Wednesday, November 23, 2016

How to calculate curvature on a globe model

Many flat earthers calculate the curvature of the globe based on a radius of 6371 km. Logic then states that every km of distance there will be a curvature or drop of the earth of 7,8 cm. For the following km this is the same but then we also have to take into account the angular rotation over the first km. The second km actually results in a 31 cm drop in reference to our position. At 5 km this is 1,96 m and at 10 km this is 7,8 m. So you see there is quadratic acceleration of that drop or curvature. This method (R^2+b^2)^(1/2)-R is used by many flat earthers to point out that a far away place cannot be seen on a globe as the curvature of the earth would prevent this.

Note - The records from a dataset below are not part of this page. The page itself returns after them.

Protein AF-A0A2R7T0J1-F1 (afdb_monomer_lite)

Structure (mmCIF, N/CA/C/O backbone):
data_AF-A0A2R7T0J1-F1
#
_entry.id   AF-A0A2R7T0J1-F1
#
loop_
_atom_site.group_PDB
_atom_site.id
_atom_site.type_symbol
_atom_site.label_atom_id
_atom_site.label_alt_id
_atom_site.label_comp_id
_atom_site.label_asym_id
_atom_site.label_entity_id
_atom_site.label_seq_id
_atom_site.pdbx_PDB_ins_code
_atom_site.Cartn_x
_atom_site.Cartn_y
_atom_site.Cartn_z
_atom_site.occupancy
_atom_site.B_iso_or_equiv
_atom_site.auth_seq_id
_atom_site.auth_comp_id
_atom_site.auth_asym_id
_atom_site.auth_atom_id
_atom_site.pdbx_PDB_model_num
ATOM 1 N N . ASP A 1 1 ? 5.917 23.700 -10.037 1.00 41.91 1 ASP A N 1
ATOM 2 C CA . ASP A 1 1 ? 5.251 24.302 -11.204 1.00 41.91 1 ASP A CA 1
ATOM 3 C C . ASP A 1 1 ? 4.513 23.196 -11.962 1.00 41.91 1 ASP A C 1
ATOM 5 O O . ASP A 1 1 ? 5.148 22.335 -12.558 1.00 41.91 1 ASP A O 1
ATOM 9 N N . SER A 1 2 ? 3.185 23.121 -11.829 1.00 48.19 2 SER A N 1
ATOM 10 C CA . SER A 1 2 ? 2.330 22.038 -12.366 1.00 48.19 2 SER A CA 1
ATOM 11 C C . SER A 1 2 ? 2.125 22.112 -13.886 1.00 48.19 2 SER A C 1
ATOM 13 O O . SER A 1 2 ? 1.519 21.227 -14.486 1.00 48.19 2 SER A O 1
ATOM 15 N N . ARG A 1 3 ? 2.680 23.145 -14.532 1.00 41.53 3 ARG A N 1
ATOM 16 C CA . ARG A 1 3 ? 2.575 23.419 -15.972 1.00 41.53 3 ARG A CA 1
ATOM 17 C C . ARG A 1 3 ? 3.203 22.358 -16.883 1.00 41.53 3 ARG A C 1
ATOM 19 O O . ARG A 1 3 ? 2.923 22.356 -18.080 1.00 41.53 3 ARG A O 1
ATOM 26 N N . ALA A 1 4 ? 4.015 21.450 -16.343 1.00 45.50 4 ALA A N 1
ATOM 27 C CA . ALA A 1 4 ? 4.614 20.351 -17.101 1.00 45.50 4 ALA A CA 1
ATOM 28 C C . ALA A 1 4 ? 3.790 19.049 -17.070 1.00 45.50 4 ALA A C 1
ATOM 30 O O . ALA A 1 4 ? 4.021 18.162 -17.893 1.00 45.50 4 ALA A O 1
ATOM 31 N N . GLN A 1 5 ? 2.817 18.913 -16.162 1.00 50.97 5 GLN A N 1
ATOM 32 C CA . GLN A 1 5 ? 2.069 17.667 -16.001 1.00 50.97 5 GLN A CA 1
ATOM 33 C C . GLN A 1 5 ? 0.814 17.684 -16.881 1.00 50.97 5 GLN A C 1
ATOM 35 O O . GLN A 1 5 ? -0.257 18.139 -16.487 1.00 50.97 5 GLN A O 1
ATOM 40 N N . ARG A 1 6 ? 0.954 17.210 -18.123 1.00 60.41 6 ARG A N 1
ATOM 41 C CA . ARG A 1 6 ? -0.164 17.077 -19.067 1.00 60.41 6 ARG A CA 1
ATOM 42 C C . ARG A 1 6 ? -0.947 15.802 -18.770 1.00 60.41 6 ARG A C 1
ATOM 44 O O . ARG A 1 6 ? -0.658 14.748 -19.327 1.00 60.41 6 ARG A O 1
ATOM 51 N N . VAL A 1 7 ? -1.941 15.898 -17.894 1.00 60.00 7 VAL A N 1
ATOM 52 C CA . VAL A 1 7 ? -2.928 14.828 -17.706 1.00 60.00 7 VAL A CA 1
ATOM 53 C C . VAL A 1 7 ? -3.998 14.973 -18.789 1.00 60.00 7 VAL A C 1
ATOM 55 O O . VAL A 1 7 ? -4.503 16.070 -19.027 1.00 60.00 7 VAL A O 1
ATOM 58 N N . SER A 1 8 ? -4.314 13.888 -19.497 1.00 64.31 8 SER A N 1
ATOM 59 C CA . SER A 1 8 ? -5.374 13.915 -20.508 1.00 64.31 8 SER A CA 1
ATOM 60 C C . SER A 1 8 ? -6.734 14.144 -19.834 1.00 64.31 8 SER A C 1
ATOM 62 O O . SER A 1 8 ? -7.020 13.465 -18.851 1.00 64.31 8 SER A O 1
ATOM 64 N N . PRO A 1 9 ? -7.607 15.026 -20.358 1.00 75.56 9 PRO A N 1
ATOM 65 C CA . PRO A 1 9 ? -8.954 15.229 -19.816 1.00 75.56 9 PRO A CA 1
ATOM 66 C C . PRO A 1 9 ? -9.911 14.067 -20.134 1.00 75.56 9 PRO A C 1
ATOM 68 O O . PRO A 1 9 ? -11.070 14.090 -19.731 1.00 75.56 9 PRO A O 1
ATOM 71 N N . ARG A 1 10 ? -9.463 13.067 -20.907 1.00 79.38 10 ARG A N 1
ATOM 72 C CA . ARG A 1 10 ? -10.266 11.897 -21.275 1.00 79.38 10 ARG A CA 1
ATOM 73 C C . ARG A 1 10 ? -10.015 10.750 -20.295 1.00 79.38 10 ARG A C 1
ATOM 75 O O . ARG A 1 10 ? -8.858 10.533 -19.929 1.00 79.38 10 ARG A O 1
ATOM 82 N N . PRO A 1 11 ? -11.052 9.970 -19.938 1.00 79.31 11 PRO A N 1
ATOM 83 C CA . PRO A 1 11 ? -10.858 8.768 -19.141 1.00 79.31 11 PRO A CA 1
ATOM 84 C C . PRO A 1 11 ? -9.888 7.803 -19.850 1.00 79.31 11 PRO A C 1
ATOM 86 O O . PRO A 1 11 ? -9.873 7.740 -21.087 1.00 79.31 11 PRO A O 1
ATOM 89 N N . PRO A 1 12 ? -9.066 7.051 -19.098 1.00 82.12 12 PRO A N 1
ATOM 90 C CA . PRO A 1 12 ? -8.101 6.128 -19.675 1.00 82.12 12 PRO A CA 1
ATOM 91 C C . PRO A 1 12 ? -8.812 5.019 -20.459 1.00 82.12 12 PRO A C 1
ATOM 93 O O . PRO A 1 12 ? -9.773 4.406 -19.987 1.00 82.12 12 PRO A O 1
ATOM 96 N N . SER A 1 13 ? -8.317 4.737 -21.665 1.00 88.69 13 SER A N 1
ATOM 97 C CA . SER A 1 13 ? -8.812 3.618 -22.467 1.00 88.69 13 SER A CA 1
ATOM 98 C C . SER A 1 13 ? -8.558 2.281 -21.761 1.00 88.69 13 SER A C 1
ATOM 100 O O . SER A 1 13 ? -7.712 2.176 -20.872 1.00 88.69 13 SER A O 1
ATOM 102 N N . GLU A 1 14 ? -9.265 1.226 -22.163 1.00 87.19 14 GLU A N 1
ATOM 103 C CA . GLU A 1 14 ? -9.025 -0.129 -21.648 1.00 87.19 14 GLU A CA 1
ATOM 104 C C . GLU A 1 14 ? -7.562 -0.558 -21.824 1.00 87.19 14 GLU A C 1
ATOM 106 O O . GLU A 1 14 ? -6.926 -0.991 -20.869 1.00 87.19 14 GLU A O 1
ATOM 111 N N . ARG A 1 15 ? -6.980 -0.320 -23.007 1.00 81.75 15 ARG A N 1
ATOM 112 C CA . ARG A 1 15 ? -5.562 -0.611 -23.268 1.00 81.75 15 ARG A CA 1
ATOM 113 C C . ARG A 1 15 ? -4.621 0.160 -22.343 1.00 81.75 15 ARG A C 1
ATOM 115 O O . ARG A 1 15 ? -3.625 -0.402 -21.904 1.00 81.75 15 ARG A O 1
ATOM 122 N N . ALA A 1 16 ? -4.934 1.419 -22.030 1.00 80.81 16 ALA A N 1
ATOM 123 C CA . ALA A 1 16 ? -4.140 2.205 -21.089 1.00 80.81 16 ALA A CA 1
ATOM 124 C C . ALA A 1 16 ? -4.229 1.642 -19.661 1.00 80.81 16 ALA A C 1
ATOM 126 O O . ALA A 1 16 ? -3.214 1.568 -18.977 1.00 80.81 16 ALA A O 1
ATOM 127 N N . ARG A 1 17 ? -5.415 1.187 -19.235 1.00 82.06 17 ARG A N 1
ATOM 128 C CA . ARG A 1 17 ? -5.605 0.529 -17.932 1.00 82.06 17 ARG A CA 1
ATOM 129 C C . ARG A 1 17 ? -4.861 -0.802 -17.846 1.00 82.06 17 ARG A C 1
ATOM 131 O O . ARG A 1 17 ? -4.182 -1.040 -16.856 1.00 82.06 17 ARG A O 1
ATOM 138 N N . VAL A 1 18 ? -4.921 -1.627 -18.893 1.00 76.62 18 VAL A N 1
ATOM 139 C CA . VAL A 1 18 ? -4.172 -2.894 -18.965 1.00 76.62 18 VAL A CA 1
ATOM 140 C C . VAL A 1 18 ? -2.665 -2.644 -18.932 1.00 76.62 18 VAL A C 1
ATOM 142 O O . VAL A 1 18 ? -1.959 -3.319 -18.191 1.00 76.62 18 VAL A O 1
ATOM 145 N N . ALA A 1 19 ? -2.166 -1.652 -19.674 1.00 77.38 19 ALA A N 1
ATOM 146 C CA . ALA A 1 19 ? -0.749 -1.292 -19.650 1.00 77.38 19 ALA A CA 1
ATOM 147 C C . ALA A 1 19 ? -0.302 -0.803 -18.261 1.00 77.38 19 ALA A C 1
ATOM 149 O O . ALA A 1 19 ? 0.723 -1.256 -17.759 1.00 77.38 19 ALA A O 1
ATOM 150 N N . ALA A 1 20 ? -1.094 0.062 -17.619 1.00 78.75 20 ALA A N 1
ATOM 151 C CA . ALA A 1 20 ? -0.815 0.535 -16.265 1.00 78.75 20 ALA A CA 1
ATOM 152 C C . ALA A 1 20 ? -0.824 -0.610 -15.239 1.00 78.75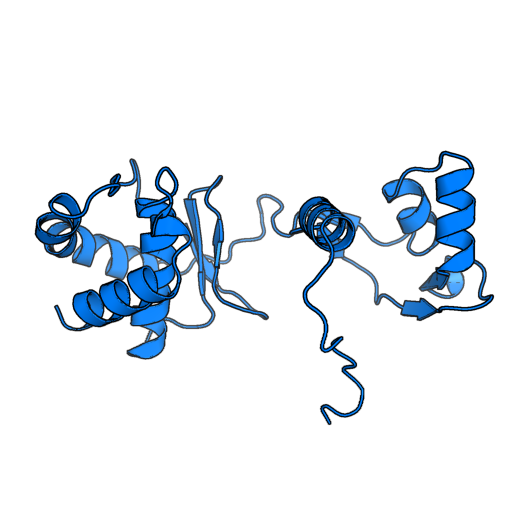 20 ALA A C 1
ATOM 154 O O . ALA A 1 20 ? 0.047 -0.654 -14.378 1.00 78.75 20 ALA A O 1
ATOM 155 N N . ALA A 1 21 ? -1.766 -1.553 -15.359 1.00 72.44 21 ALA A N 1
ATOM 156 C CA . ALA A 1 21 ? -1.830 -2.741 -14.512 1.00 72.44 21 ALA A CA 1
ATOM 157 C C . ALA A 1 21 ? -0.640 -3.689 -14.741 1.00 72.44 21 ALA A C 1
ATOM 159 O O . ALA A 1 21 ? -0.109 -4.241 -13.783 1.00 72.44 21 ALA A O 1
ATOM 160 N N . PHE A 1 22 ? -0.196 -3.855 -15.991 1.00 77.25 22 PHE A N 1
ATOM 161 C CA . PHE A 1 22 ? 0.943 -4.706 -16.347 1.00 77.25 22 PHE A CA 1
ATOM 162 C C . PHE A 1 22 ? 2.255 -4.221 -15.715 1.00 77.25 22 PHE A C 1
ATOM 164 O O . PHE A 1 22 ? 3.032 -5.033 -15.221 1.00 77.25 22 PHE A O 1
ATOM 171 N N . THR A 1 23 ? 2.485 -2.906 -15.690 1.00 75.94 23 THR A N 1
ATOM 172 C CA . THR A 1 23 ? 3.683 -2.302 -15.083 1.00 75.94 23 THR A CA 1
ATOM 173 C C . THR A 1 23 ? 3.471 -1.860 -13.634 1.00 75.94 23 THR A C 1
ATOM 175 O O . THR A 1 23 ? 4.324 -1.173 -13.067 1.00 75.94 23 THR A O 1
ATOM 178 N N . ALA A 1 24 ? 2.319 -2.176 -13.037 1.00 74.12 24 ALA A N 1
ATOM 179 C CA . ALA A 1 24 ? 2.001 -1.749 -11.684 1.00 74.12 24 ALA A CA 1
ATOM 180 C C . ALA A 1 24 ? 3.015 -2.336 -10.698 1.00 74.12 24 ALA A C 1
ATOM 182 O O . ALA A 1 24 ? 3.268 -3.541 -10.672 1.00 74.12 24 ALA A O 1
ATOM 183 N N . GLY A 1 25 ? 3.609 -1.464 -9.885 1.00 70.00 25 GLY A N 1
ATOM 184 C CA . GLY A 1 25 ? 4.600 -1.872 -8.898 1.00 70.00 25 GLY A CA 1
ATOM 185 C C . GLY A 1 25 ? 5.918 -2.346 -9.505 1.00 70.00 25 GLY A C 1
ATOM 186 O O . GLY A 1 25 ? 6.619 -3.101 -8.850 1.00 70.00 25 GLY A O 1
ATOM 187 N N . TRP A 1 26 ? 6.280 -1.952 -10.725 1.00 83.12 26 TRP A N 1
ATOM 188 C CA . TRP A 1 26 ? 7.641 -2.136 -11.235 1.00 83.12 26 TRP A CA 1
ATOM 189 C C . TRP A 1 26 ? 8.500 -0.918 -10.900 1.00 83.12 26 TRP A C 1
ATOM 191 O O . TRP A 1 26 ? 8.062 0.222 -11.049 1.00 83.12 26 TRP A O 1
ATOM 201 N N . VAL A 1 27 ? 9.734 -1.153 -10.458 1.00 80.88 27 VAL A N 1
ATOM 202 C CA . VAL A 1 27 ? 10.706 -0.109 -10.125 1.00 80.88 27 VAL A CA 1
ATOM 203 C C . VAL A 1 27 ? 12.031 -0.423 -10.781 1.00 80.88 27 VAL A C 1
ATOM 205 O O . VAL A 1 27 ? 12.597 -1.495 -10.585 1.00 80.88 27 VAL A O 1
ATOM 208 N N . LEU A 1 28 ? 12.561 0.556 -11.502 1.00 82.38 28 LEU A N 1
ATOM 209 C CA . LEU A 1 28 ? 13.927 0.515 -11.990 1.00 82.38 28 LEU A CA 1
ATOM 210 C C . LEU A 1 28 ? 14.841 1.201 -10.960 1.00 82.38 28 LEU A C 1
ATOM 212 O O . LEU A 1 28 ? 14.677 2.389 -10.685 1.00 82.38 28 LEU A O 1
ATOM 216 N N . ARG A 1 29 ? 15.759 0.449 -10.342 1.00 81.62 29 ARG A N 1
ATOM 217 C CA . ARG A 1 29 ? 16.662 0.925 -9.274 1.00 81.62 29 ARG A CA 1
ATOM 218 C C . ARG A 1 29 ? 18.098 1.060 -9.767 1.00 81.62 29 ARG A C 1
ATOM 220 O O . ARG A 1 29 ? 18.507 0.335 -10.664 1.00 81.62 29 ARG A O 1
ATOM 227 N N . GLY A 1 30 ? 18.879 1.923 -9.116 1.00 73.62 30 GLY A N 1
ATOM 228 C CA . GLY A 1 30 ? 20.336 2.000 -9.300 1.00 73.62 30 GLY A CA 1
ATOM 229 C C . GLY A 1 30 ? 20.817 2.976 -10.375 1.00 73.62 30 GLY A C 1
ATOM 230 O O . GLY A 1 30 ? 22.021 3.145 -10.534 1.00 73.62 30 GLY A O 1
ATOM 231 N N . THR A 1 31 ? 19.915 3.653 -11.093 1.00 77.31 31 THR A N 1
ATOM 232 C CA . THR A 1 31 ? 20.305 4.641 -12.106 1.00 77.31 31 THR A CA 1
ATOM 233 C C . THR A 1 31 ? 19.235 5.726 -12.289 1.00 77.31 31 THR A C 1
ATOM 235 O O . THR A 1 31 ? 18.043 5.419 -12.177 1.00 77.31 31 THR A O 1
ATOM 238 N N . PRO A 1 32 ? 19.607 6.992 -12.550 1.00 78.94 32 PRO A N 1
ATOM 239 C CA . PRO A 1 32 ? 18.648 8.015 -12.946 1.00 78.94 32 PRO A CA 1
ATOM 240 C C . PRO A 1 32 ? 18.059 7.691 -14.324 1.00 78.94 32 PRO A C 1
ATOM 242 O O . PRO A 1 32 ? 18.775 7.460 -15.294 1.00 78.94 32 PRO A O 1
ATOM 245 N N . VAL A 1 33 ? 16.730 7.700 -14.423 1.00 81.19 33 VAL A N 1
ATOM 246 C CA . VAL A 1 33 ? 16.032 7.370 -15.670 1.00 81.19 33 VAL A CA 1
ATOM 247 C C . VAL A 1 33 ? 15.763 8.614 -16.505 1.00 81.19 33 VAL A C 1
ATOM 249 O O . VAL A 1 33 ? 15.253 9.620 -16.009 1.00 81.19 33 VAL A O 1
ATOM 252 N N . ARG A 1 34 ? 16.061 8.539 -17.804 1.00 82.50 34 ARG A N 1
ATOM 253 C CA . ARG A 1 34 ? 15.702 9.569 -18.785 1.00 82.50 34 ARG A CA 1
ATOM 254 C C . ARG A 1 34 ? 14.941 8.928 -19.936 1.00 82.50 34 ARG A C 1
ATOM 256 O O . ARG A 1 34 ? 15.259 7.819 -20.354 1.00 82.50 34 ARG A O 1
ATOM 263 N N . TYR A 1 35 ? 13.950 9.637 -20.465 1.00 81.81 35 TYR A N 1
ATOM 264 C CA . TYR A 1 35 ? 13.163 9.191 -21.614 1.00 81.81 35 TYR A CA 1
ATOM 265 C C . TYR A 1 35 ? 13.110 10.282 -22.687 1.00 81.81 35 TYR A C 1
ATOM 267 O O . TYR A 1 35 ? 13.095 11.472 -22.368 1.00 81.81 35 TYR A O 1
ATOM 275 N N . ALA A 1 36 ? 13.069 9.878 -23.956 1.00 81.12 36 ALA A N 1
ATOM 276 C CA . ALA A 1 36 ? 12.909 10.778 -25.096 1.00 81.12 36 ALA A CA 1
ATOM 277 C C . ALA A 1 36 ? 11.907 10.214 -26.115 1.00 81.12 36 ALA A C 1
ATOM 279 O O . ALA A 1 36 ? 11.815 9.004 -26.326 1.00 81.12 36 ALA A O 1
ATOM 280 N N . LEU A 1 37 ? 11.135 11.109 -26.742 1.00 71.31 37 LEU A N 1
ATOM 281 C CA . LEU A 1 37 ? 10.136 10.753 -27.757 1.00 71.31 37 LEU A CA 1
ATOM 282 C C . LEU A 1 37 ? 10.769 10.432 -29.124 1.00 71.31 37 LEU A C 1
ATOM 284 O O . LEU A 1 37 ? 10.277 9.563 -29.837 1.00 71.31 37 LEU A O 1
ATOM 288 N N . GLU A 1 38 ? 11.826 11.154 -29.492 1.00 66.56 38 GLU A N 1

Many times they have a point but there are instances that they are wrong as they don't take into account your line of sight. How does this work and how should it be used to prove a flat earth?

Used theory

The most flat earthers use a diagram showing the curvature of the earth versus the distance. That is based on triangle-calculation of the earth. If the globe earth has a radius of R then the curvature drop over distance b is calculated as: 
x=(R^2+b^2)^(1/2)-R in which R=6371 km. In this case x can be your eye-height watching to the horizon with your line of sight, but x can also mean a building or ship behind the horizon. This means that for proving that an object has disappeared completely behind the horizon of the curved globe then you will need to use your line of sight to calculate it. In that case it is necessary to deduct the distance from your location to the horizon from the distance from you location to the specific object. Based on that distance you must calculate the curvature-drop from the horizon on. If you don't do it like that than it is impossible to prove or disprove a flat earth or a globe.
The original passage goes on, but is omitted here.